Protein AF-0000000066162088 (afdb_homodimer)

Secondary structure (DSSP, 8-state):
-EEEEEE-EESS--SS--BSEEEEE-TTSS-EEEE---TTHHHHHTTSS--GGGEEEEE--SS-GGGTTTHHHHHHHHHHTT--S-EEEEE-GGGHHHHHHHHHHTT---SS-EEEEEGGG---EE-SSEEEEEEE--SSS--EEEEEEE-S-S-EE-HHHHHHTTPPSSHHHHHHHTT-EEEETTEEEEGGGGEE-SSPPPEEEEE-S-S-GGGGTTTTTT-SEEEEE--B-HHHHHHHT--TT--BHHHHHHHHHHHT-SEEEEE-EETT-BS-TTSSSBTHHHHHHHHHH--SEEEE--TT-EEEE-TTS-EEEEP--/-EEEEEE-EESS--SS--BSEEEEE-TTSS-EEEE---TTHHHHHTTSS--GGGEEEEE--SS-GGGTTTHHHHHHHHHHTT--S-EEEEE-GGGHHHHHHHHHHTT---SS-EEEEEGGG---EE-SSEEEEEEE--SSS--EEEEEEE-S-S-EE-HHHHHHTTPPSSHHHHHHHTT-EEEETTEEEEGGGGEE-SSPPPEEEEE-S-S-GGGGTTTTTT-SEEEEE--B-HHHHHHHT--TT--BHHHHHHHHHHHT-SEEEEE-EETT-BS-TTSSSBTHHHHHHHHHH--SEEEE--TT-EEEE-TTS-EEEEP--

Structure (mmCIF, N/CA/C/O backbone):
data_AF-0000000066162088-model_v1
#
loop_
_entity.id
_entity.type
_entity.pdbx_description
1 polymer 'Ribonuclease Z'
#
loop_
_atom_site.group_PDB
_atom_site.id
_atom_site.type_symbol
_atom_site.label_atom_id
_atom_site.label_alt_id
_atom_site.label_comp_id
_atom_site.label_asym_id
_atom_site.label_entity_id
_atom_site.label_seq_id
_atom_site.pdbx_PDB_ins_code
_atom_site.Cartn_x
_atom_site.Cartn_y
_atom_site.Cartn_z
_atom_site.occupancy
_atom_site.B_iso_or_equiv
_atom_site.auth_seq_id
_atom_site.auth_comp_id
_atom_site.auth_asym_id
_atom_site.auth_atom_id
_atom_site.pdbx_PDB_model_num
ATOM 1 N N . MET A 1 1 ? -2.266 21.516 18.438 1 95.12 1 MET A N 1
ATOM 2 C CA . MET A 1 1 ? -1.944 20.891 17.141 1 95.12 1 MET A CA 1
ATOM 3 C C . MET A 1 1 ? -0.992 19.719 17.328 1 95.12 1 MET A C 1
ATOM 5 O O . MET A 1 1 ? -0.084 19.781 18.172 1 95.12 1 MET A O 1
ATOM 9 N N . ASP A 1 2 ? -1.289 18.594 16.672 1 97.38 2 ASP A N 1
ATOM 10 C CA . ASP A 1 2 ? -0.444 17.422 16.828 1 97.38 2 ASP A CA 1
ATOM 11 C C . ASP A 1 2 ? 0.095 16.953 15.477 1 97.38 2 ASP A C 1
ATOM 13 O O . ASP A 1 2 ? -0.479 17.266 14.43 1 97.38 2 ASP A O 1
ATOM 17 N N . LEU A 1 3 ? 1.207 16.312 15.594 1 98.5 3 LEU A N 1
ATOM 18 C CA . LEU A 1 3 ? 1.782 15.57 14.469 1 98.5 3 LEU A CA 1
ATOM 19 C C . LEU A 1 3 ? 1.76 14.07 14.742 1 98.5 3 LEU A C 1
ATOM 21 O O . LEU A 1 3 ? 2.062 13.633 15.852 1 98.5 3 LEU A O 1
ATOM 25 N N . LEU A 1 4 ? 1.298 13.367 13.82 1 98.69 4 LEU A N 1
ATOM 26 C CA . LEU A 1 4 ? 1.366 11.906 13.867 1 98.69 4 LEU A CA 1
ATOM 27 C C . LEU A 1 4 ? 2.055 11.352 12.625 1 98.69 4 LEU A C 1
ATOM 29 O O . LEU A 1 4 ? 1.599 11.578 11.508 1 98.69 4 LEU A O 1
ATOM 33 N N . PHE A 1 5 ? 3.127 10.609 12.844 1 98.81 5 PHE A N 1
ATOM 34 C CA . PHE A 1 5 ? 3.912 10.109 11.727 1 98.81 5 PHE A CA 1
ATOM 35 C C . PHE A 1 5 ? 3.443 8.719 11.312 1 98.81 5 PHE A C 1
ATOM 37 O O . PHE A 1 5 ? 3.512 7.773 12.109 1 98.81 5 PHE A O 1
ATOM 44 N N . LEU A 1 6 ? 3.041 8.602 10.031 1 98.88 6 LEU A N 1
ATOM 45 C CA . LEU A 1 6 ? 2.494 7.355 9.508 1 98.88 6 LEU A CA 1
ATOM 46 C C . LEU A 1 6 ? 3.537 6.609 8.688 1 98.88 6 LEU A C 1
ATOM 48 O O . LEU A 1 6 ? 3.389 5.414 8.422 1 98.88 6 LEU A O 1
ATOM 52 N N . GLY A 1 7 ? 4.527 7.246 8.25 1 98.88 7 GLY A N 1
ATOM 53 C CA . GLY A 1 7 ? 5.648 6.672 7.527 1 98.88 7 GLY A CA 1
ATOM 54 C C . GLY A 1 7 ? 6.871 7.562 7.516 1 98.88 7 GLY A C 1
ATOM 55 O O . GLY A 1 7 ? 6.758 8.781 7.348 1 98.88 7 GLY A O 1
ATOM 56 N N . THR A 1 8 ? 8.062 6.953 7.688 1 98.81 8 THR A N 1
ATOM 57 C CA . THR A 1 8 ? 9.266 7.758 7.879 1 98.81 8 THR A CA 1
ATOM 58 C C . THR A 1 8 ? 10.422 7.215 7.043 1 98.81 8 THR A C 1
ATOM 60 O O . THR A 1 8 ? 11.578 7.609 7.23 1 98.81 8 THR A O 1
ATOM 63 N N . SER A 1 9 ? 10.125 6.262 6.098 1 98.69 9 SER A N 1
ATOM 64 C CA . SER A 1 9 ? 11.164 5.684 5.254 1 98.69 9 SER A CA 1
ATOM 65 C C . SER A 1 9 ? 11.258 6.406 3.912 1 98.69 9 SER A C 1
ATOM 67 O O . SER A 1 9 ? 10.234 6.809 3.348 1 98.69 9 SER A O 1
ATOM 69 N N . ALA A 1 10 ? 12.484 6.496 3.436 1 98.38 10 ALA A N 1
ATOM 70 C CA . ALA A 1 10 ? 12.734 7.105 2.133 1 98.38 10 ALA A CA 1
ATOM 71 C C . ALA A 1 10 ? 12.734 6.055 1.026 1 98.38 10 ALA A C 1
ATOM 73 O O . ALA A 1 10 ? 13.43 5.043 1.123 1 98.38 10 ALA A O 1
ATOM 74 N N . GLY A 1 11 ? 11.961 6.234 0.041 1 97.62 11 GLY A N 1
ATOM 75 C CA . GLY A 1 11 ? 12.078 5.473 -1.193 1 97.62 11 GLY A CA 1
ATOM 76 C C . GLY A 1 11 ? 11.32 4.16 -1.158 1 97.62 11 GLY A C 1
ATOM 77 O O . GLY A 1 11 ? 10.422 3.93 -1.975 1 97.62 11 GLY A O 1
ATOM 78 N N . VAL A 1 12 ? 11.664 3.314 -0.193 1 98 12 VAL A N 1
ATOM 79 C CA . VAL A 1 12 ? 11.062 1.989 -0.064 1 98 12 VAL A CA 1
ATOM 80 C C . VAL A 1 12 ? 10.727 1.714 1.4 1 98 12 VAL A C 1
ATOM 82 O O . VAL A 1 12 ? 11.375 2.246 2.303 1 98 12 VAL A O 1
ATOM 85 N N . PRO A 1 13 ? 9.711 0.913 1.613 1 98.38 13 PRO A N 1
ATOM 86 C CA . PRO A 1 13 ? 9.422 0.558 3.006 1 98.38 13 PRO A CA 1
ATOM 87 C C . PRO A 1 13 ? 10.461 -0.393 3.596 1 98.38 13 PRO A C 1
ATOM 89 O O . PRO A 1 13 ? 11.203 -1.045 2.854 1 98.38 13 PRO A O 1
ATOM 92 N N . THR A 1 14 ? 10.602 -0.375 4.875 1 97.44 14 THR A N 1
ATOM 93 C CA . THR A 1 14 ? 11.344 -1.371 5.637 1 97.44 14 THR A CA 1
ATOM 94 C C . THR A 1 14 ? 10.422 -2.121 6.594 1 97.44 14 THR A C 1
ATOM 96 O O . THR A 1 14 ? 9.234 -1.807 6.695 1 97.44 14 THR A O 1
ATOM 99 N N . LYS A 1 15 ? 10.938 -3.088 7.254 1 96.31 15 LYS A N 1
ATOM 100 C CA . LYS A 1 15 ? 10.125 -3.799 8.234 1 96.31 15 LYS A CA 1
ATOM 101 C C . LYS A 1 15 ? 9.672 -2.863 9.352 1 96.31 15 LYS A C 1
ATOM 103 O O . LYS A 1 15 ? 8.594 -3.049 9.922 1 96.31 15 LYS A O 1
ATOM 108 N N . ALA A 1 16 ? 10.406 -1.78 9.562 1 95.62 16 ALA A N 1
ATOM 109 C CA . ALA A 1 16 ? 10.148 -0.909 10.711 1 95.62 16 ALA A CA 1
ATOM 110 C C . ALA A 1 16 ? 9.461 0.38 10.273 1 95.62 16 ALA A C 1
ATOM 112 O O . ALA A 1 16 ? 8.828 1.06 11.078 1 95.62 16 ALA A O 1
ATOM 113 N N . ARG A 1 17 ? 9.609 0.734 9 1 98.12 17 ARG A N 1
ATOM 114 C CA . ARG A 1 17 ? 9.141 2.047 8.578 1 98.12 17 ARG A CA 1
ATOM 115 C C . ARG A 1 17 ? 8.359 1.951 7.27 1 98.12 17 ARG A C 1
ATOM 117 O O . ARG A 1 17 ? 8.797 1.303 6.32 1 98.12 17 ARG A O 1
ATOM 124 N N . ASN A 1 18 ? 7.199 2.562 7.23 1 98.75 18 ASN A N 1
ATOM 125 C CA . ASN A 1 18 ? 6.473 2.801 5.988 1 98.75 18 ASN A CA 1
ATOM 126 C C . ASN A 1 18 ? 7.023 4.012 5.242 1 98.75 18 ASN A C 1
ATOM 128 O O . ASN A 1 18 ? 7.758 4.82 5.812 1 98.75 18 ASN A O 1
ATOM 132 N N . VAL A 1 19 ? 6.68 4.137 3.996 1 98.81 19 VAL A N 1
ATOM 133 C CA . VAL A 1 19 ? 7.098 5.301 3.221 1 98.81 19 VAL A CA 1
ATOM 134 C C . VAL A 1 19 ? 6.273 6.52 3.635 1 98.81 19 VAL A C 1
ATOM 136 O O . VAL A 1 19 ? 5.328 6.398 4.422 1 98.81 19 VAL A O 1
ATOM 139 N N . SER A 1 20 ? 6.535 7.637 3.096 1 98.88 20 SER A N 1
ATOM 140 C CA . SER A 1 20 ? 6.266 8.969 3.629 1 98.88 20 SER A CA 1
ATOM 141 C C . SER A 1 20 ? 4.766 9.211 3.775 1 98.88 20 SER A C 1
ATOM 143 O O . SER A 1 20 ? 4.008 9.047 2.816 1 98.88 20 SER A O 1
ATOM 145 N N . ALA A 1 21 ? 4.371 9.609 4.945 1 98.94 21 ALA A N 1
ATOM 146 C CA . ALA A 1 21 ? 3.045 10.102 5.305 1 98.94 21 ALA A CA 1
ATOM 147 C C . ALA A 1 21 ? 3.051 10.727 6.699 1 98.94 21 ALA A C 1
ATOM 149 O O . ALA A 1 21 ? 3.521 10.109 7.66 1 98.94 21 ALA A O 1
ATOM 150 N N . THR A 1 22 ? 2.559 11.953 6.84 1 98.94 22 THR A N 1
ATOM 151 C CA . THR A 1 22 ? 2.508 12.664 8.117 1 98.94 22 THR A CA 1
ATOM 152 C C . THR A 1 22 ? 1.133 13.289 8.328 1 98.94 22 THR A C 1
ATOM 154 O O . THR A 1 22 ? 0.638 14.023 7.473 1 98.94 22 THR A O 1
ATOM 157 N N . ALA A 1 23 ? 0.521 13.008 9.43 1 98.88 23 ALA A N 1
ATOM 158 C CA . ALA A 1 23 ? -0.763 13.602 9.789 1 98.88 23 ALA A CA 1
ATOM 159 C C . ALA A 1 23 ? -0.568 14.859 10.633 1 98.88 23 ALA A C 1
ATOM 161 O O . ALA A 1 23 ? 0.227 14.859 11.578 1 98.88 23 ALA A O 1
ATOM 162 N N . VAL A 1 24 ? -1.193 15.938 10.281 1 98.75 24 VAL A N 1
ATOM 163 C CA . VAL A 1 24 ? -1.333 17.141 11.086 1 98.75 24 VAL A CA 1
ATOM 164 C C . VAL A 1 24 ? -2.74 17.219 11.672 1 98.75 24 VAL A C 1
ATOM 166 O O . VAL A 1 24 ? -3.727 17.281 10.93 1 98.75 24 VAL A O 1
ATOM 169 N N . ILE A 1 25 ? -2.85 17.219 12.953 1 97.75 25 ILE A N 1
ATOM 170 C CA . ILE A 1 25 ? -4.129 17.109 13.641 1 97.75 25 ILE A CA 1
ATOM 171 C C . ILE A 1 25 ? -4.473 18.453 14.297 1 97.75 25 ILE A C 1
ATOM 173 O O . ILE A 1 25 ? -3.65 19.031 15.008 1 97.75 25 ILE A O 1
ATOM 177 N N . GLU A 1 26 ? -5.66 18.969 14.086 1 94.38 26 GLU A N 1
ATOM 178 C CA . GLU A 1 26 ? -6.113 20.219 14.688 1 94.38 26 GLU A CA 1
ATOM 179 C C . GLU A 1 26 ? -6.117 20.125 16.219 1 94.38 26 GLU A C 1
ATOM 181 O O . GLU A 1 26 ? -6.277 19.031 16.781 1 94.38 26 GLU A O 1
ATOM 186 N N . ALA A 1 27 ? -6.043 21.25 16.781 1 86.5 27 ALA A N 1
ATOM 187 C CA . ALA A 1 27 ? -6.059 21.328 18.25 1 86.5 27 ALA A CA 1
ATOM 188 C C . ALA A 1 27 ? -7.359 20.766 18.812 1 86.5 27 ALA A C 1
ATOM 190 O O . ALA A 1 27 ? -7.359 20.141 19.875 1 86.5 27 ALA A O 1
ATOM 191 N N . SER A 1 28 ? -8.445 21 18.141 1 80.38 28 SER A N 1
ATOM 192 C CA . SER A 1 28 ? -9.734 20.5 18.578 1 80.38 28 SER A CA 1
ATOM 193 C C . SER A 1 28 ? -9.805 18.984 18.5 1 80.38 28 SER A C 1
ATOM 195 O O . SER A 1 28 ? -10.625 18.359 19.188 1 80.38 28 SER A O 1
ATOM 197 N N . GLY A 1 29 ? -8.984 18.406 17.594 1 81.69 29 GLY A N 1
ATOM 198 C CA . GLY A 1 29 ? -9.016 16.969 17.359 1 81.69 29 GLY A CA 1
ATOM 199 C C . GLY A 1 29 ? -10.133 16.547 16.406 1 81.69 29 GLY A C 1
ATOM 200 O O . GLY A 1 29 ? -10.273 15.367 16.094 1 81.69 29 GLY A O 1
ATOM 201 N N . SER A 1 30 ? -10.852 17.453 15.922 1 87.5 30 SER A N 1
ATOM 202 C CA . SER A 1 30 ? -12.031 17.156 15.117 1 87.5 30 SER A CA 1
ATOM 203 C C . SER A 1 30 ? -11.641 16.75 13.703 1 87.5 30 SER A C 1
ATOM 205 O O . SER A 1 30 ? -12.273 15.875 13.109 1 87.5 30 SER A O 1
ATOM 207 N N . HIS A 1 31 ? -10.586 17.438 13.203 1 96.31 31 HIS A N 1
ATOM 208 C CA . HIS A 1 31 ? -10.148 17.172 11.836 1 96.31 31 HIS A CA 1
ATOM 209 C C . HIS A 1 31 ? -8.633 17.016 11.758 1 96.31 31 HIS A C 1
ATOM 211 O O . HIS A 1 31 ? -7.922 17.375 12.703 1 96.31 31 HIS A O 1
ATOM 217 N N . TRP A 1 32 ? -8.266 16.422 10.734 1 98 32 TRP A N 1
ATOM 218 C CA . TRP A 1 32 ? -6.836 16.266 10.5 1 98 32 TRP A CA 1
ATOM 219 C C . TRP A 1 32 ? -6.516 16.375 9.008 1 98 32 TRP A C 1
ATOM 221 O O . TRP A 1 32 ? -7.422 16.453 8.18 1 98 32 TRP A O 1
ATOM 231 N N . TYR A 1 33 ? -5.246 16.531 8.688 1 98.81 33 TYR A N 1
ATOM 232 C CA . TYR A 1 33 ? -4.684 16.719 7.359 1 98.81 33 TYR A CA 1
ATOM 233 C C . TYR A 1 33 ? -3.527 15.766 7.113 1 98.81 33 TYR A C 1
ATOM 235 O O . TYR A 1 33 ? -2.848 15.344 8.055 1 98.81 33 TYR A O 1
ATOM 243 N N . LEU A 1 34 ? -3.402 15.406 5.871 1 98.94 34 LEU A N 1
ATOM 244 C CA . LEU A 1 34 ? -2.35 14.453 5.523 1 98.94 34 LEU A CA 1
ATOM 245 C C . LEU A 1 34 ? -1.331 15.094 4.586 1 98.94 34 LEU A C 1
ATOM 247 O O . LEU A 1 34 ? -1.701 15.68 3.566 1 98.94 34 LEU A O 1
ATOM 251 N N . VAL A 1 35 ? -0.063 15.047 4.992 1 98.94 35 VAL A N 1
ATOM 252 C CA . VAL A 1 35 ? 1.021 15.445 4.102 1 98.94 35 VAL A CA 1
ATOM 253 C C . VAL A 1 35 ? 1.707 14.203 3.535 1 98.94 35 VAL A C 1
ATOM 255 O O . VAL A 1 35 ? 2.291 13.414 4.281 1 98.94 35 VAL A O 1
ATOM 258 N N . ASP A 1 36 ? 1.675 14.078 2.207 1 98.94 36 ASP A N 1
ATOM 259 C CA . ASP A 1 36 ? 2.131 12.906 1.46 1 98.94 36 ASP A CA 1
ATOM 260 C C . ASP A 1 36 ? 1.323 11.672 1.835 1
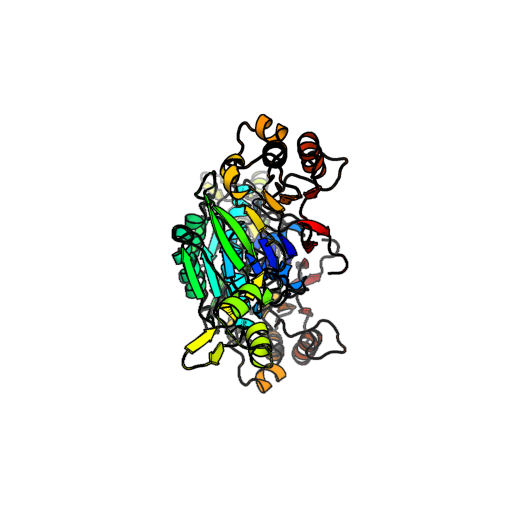 98.94 36 ASP A C 1
ATOM 262 O O . ASP A 1 36 ? 0.682 11.633 2.887 1 98.94 36 ASP A O 1
ATOM 266 N N . CYS A 1 37 ? 1.318 10.758 0.958 1 98.94 37 CYS A N 1
ATOM 267 C CA . CYS A 1 37 ? 0.547 9.523 1.07 1 98.94 37 CYS A CA 1
ATOM 268 C C . CYS A 1 37 ? 1.238 8.383 0.338 1 98.94 37 CYS A C 1
ATOM 270 O O . CYS A 1 37 ? 0.774 7.945 -0.717 1 98.94 37 CYS A O 1
ATOM 272 N N . GLY A 1 38 ? 2.33 7.906 0.921 1 98.94 38 GLY A N 1
ATOM 273 C CA . GLY A 1 38 ? 3.002 6.758 0.334 1 98.94 38 GLY A CA 1
ATOM 274 C C . GLY A 1 38 ? 2.211 5.473 0.466 1 98.94 38 GLY A C 1
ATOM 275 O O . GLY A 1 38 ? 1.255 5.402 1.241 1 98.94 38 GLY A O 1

§ §

TASK TO CARRY OUT:
Please write out, exactly as they appear above, only the lines in the stretch from the line with "Structure (mmCIF, N/CA/C/O" through the line with "ATOM 29 O O".

RESPONSE BOX:
Structure (mmCIF, N/CA/C/O backbone):
data_AF-0000000066162088-model_v1
#
loop_
_entity.id
_entity.type
_entity.pdbx_description
1 polymer 'Ribonuclease Z'
#
loop_
_atom_site.group_PDB
_atom_site.id
_atom_site.type_symbol
_atom_site.label_atom_id
_atom_site.label_alt_id
_atom_site.label_comp_id
_atom_site.label_asym_id
_atom_site.label_entity_id
_atom_site.label_seq_id
_atom_site.pdbx_PDB_ins_code
_atom_site.Cartn_x
_atom_site.Cartn_y
_atom_site.Cartn_z
_atom_site.occupancy
_atom_site.B_iso_or_equiv
_atom_site.auth_seq_id
_atom_site.auth_comp_id
_atom_site.auth_asym_id
_atom_site.auth_atom_id
_atom_site.pdbx_PDB_model_num
ATOM 1 N N . MET A 1 1 ? -2.266 21.516 18.438 1 95.12 1 MET A N 1
ATOM 2 C CA . MET A 1 1 ? -1.944 20.891 17.141 1 95.12 1 MET A CA 1
ATOM 3 C C . MET A 1 1 ? -0.992 19.719 17.328 1 95.12 1 MET A C 1
ATOM 5 O O . MET A 1 1 ? -0.084 19.781 18.172 1 95.12 1 MET A O 1
ATOM 9 N N . ASP A 1 2 ? -1.289 18.594 16.672 1 97.38 2 ASP A N 1
ATOM 10 C CA . ASP A 1 2 ? -0.444 17.422 16.828 1 97.38 2 ASP A CA 1
ATOM 11 C C . ASP A 1 2 ? 0.095 16.953 15.477 1 97.38 2 ASP A C 1
ATOM 13 O O . ASP A 1 2 ? -0.479 17.266 14.43 1 97.38 2 ASP A O 1
ATOM 17 N N . LEU A 1 3 ? 1.207 16.312 15.594 1 98.5 3 LEU A N 1
ATOM 18 C CA . LEU A 1 3 ? 1.782 15.57 14.469 1 98.5 3 LEU A CA 1
ATOM 19 C C . LEU A 1 3 ? 1.76 14.07 14.742 1 98.5 3 LEU A C 1
ATOM 21 O O . LEU A 1 3 ? 2.062 13.633 15.852 1 98.5 3 LEU A O 1
ATOM 25 N N . LEU A 1 4 ? 1.298 13.367 13.82 1 98.69 4 LEU A N 1
ATOM 26 C CA . LEU A 1 4 ? 1.366 11.906 13.867 1 98.69 4 LEU A CA 1
ATOM 27 C C . LEU A 1 4 ? 2.055 11.352 12.625 1 98.69 4 LEU A C 1
ATOM 29 O O . LEU A 1 4 ? 1.599 11.578 11.508 1 98.69 4 LEU A O 1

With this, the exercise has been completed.